= Action item =
Return a copy of each line in the listing that includes the word "aeruginosa".

= Exercise material =
((
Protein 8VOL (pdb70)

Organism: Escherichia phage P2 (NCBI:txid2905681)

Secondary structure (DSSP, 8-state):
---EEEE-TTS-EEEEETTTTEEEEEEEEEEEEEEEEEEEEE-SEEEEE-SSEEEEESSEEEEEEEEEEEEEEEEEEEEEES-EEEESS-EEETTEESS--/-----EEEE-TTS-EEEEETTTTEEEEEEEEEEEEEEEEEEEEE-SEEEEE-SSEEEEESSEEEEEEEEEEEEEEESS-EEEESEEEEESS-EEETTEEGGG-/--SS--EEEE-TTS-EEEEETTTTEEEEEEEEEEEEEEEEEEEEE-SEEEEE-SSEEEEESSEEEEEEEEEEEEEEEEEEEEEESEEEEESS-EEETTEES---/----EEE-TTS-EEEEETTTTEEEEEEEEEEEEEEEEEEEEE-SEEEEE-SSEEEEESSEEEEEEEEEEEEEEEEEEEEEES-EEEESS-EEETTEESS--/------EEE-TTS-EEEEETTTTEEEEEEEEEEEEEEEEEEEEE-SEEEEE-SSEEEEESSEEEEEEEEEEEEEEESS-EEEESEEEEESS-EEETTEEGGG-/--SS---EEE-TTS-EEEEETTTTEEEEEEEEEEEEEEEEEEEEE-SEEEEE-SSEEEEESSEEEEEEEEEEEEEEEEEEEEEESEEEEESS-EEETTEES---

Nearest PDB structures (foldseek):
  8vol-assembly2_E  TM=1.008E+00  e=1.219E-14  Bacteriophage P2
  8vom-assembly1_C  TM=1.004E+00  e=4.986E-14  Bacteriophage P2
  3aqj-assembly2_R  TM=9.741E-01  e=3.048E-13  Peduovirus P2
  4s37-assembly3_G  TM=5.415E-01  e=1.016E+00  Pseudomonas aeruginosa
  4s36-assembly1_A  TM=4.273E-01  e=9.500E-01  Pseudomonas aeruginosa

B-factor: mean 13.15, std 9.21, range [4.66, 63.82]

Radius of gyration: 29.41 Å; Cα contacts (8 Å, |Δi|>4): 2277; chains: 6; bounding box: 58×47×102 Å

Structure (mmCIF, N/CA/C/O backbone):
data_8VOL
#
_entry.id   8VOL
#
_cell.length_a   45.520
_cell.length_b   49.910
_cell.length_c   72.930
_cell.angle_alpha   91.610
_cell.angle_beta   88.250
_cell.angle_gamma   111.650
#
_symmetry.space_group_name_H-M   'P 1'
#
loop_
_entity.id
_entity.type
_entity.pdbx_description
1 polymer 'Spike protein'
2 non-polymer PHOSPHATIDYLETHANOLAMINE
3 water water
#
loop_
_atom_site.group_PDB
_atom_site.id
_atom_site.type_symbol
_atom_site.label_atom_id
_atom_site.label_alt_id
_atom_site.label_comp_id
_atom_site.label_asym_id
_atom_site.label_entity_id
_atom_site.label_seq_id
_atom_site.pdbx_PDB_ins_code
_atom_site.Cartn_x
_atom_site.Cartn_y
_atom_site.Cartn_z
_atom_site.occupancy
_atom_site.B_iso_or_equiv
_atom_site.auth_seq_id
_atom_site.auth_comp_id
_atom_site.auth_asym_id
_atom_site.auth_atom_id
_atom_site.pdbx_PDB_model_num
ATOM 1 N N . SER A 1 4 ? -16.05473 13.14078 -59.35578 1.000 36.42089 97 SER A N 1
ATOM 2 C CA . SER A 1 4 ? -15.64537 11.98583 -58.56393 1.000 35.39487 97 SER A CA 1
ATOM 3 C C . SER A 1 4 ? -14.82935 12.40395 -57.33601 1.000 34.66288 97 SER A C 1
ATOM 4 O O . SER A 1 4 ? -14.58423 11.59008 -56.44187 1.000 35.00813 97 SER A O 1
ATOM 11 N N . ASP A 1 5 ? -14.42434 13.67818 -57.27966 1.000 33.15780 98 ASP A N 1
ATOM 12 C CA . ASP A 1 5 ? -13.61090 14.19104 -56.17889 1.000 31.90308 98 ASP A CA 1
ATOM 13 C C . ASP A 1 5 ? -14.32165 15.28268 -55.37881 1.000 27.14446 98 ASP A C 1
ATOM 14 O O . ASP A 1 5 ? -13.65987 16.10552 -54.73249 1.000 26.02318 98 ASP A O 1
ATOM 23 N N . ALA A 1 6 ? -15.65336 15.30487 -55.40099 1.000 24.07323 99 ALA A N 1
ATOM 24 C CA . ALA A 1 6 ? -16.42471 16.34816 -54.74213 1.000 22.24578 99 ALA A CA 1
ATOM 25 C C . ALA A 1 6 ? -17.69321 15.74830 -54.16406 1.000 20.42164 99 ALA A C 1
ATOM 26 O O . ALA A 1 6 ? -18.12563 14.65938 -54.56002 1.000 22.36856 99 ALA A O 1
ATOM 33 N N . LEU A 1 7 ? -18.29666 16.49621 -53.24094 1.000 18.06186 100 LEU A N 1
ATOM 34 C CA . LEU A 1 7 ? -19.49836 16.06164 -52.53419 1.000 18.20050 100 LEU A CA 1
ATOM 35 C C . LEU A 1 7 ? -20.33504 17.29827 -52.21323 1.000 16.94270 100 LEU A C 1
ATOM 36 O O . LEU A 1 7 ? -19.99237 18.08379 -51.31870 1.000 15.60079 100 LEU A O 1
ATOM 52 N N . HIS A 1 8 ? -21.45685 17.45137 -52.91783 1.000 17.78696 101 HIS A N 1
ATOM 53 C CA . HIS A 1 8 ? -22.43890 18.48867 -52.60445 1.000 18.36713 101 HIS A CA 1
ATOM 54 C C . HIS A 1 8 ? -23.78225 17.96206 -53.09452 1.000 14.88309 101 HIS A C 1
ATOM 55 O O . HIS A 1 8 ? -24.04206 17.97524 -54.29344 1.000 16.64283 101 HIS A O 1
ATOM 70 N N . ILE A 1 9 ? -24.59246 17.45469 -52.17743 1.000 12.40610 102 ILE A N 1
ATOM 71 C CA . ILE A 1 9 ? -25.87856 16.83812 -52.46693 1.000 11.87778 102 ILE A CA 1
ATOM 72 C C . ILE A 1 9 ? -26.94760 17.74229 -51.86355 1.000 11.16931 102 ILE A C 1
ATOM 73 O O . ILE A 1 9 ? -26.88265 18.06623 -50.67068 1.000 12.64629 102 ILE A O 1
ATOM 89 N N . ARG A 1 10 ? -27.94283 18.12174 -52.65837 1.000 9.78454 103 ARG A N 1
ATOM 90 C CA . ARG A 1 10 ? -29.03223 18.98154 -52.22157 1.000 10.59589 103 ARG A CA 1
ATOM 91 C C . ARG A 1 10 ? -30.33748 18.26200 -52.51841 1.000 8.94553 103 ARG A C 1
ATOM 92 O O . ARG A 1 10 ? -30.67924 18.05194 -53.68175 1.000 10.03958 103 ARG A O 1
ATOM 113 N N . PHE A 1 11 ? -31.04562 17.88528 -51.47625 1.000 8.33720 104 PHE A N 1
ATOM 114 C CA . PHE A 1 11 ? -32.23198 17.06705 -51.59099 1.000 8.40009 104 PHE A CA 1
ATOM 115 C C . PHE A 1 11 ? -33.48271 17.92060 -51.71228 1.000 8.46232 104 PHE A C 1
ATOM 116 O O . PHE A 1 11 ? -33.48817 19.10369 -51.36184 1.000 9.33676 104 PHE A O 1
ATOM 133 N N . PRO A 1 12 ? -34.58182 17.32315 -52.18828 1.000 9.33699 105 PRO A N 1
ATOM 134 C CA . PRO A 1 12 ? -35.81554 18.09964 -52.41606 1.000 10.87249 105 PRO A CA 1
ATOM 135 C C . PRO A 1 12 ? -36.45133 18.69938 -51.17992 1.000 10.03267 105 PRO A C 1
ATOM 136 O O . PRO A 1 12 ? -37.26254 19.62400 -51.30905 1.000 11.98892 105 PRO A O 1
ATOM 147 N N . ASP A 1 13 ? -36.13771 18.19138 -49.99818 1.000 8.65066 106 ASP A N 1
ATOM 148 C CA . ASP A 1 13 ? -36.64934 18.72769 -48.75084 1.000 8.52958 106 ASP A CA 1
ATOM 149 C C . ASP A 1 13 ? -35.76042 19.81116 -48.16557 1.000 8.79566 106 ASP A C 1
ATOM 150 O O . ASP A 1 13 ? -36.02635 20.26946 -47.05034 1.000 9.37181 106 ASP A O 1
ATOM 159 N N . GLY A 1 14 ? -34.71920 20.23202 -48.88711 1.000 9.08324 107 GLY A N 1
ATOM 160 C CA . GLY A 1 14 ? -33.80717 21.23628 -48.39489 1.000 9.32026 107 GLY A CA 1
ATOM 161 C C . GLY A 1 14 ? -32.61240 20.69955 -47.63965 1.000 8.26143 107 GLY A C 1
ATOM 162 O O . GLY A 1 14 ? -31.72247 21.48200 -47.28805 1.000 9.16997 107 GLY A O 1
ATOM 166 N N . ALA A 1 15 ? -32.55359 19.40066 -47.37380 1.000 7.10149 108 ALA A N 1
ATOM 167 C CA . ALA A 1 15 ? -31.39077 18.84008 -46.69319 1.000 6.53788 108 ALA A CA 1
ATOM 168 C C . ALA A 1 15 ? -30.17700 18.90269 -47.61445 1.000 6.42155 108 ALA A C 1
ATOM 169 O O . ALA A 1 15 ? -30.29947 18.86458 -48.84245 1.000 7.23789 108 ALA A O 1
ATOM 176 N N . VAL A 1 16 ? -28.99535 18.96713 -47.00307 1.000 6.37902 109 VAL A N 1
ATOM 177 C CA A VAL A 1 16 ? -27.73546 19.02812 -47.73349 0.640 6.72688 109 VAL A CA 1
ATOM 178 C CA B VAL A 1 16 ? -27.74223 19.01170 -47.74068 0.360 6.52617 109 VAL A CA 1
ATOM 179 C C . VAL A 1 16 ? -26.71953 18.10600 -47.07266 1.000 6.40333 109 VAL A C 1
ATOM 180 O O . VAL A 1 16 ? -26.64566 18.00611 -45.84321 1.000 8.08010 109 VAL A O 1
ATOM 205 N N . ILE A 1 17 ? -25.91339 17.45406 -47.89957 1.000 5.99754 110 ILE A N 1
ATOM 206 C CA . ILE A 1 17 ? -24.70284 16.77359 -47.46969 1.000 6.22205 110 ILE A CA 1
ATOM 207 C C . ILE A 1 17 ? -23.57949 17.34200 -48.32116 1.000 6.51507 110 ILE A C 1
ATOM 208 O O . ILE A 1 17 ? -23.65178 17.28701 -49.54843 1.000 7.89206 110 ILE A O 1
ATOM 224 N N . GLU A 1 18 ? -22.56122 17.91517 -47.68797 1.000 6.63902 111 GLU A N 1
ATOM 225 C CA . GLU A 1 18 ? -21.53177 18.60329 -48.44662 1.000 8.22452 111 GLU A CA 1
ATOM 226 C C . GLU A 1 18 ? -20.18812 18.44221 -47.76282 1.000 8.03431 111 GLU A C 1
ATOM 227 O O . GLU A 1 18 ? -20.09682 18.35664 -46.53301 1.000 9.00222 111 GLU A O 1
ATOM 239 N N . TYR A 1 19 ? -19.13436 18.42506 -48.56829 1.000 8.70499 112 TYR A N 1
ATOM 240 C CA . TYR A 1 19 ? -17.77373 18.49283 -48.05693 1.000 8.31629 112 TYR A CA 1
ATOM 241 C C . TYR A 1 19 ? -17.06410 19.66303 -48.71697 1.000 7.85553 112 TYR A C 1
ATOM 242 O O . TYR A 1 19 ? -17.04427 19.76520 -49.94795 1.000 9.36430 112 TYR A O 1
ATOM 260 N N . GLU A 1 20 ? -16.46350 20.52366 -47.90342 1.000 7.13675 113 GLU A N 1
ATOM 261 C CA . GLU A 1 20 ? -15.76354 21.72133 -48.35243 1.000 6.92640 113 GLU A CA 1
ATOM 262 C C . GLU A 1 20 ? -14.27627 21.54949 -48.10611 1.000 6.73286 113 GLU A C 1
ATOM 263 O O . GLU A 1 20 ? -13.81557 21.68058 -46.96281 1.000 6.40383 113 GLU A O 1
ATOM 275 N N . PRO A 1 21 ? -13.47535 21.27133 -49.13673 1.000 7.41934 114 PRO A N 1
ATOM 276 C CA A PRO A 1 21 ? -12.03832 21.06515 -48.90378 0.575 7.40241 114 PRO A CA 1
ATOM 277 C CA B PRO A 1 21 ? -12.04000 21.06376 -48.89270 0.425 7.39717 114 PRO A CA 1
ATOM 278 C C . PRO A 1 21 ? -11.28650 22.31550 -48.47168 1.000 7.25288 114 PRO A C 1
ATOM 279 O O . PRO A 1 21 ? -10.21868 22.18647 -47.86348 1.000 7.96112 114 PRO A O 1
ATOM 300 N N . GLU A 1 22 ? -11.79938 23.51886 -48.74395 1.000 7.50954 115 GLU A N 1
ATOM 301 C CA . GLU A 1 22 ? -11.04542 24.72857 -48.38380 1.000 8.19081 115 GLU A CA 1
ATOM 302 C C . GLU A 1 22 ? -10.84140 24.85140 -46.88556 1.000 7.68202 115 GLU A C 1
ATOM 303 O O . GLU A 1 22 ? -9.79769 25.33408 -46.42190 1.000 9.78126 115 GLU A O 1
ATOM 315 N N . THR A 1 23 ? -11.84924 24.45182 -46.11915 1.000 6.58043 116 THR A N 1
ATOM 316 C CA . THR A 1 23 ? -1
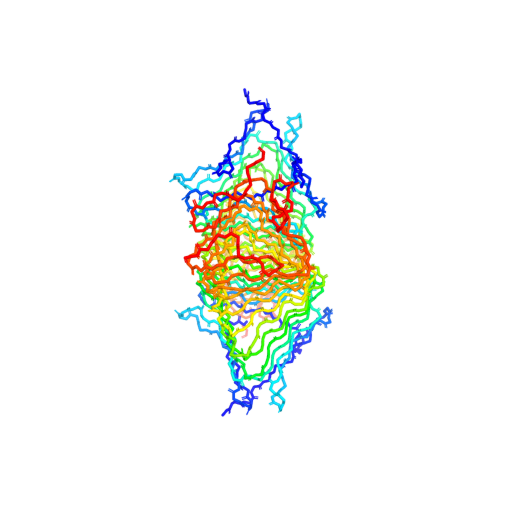1.82627 24.47359 -44.65964 1.000 6.48004 116 THR A CA 1
ATOM 317 C C . THR A 1 23 ? -11.89717 23.04870 -44.09672 1.000 6.36091 116 THR A C 1
ATOM 318 O O . THR A 1 23 ? -12.00071 22.85323 -42.87994 1.000 7.04608 116 THR A O 1
ATOM 329 N N . SER A 1 24 ? -11.83617 22.05028 -44.97412 1.000 5.91906 117 SER A N 1
ATOM 330 C CA . SER A 1 24 ? -11.91547 20.63892 -44.61949 1.000 5.56298 117 SER A CA 1
ATOM 331 C C . SER A 1 24 ? -13.10903 20.35386 -43.70963 1.000 5.41723 117 SER A C 1
ATOM 332 O O . SER A 1 24 ? -12.98742 19.71380 -42.65635 1.000 5.62037 117 SER A O 1
ATOM 340 N N . ALA A 1 25 ? -14.28448 20.79753 -44.14948 1.000 5.37897 118 ALA A N 1
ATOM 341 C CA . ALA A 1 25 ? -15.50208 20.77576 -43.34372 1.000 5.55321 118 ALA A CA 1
))
= Response for this exercise =
  4s37-assembly3_G  TM=5.415E-01  e=1.016E+00  Pseudomonas aeruginosa
  4s36-assembly1_A  TM=4.273E-01  e=9.500E-01  Pseudomonas aeruginosa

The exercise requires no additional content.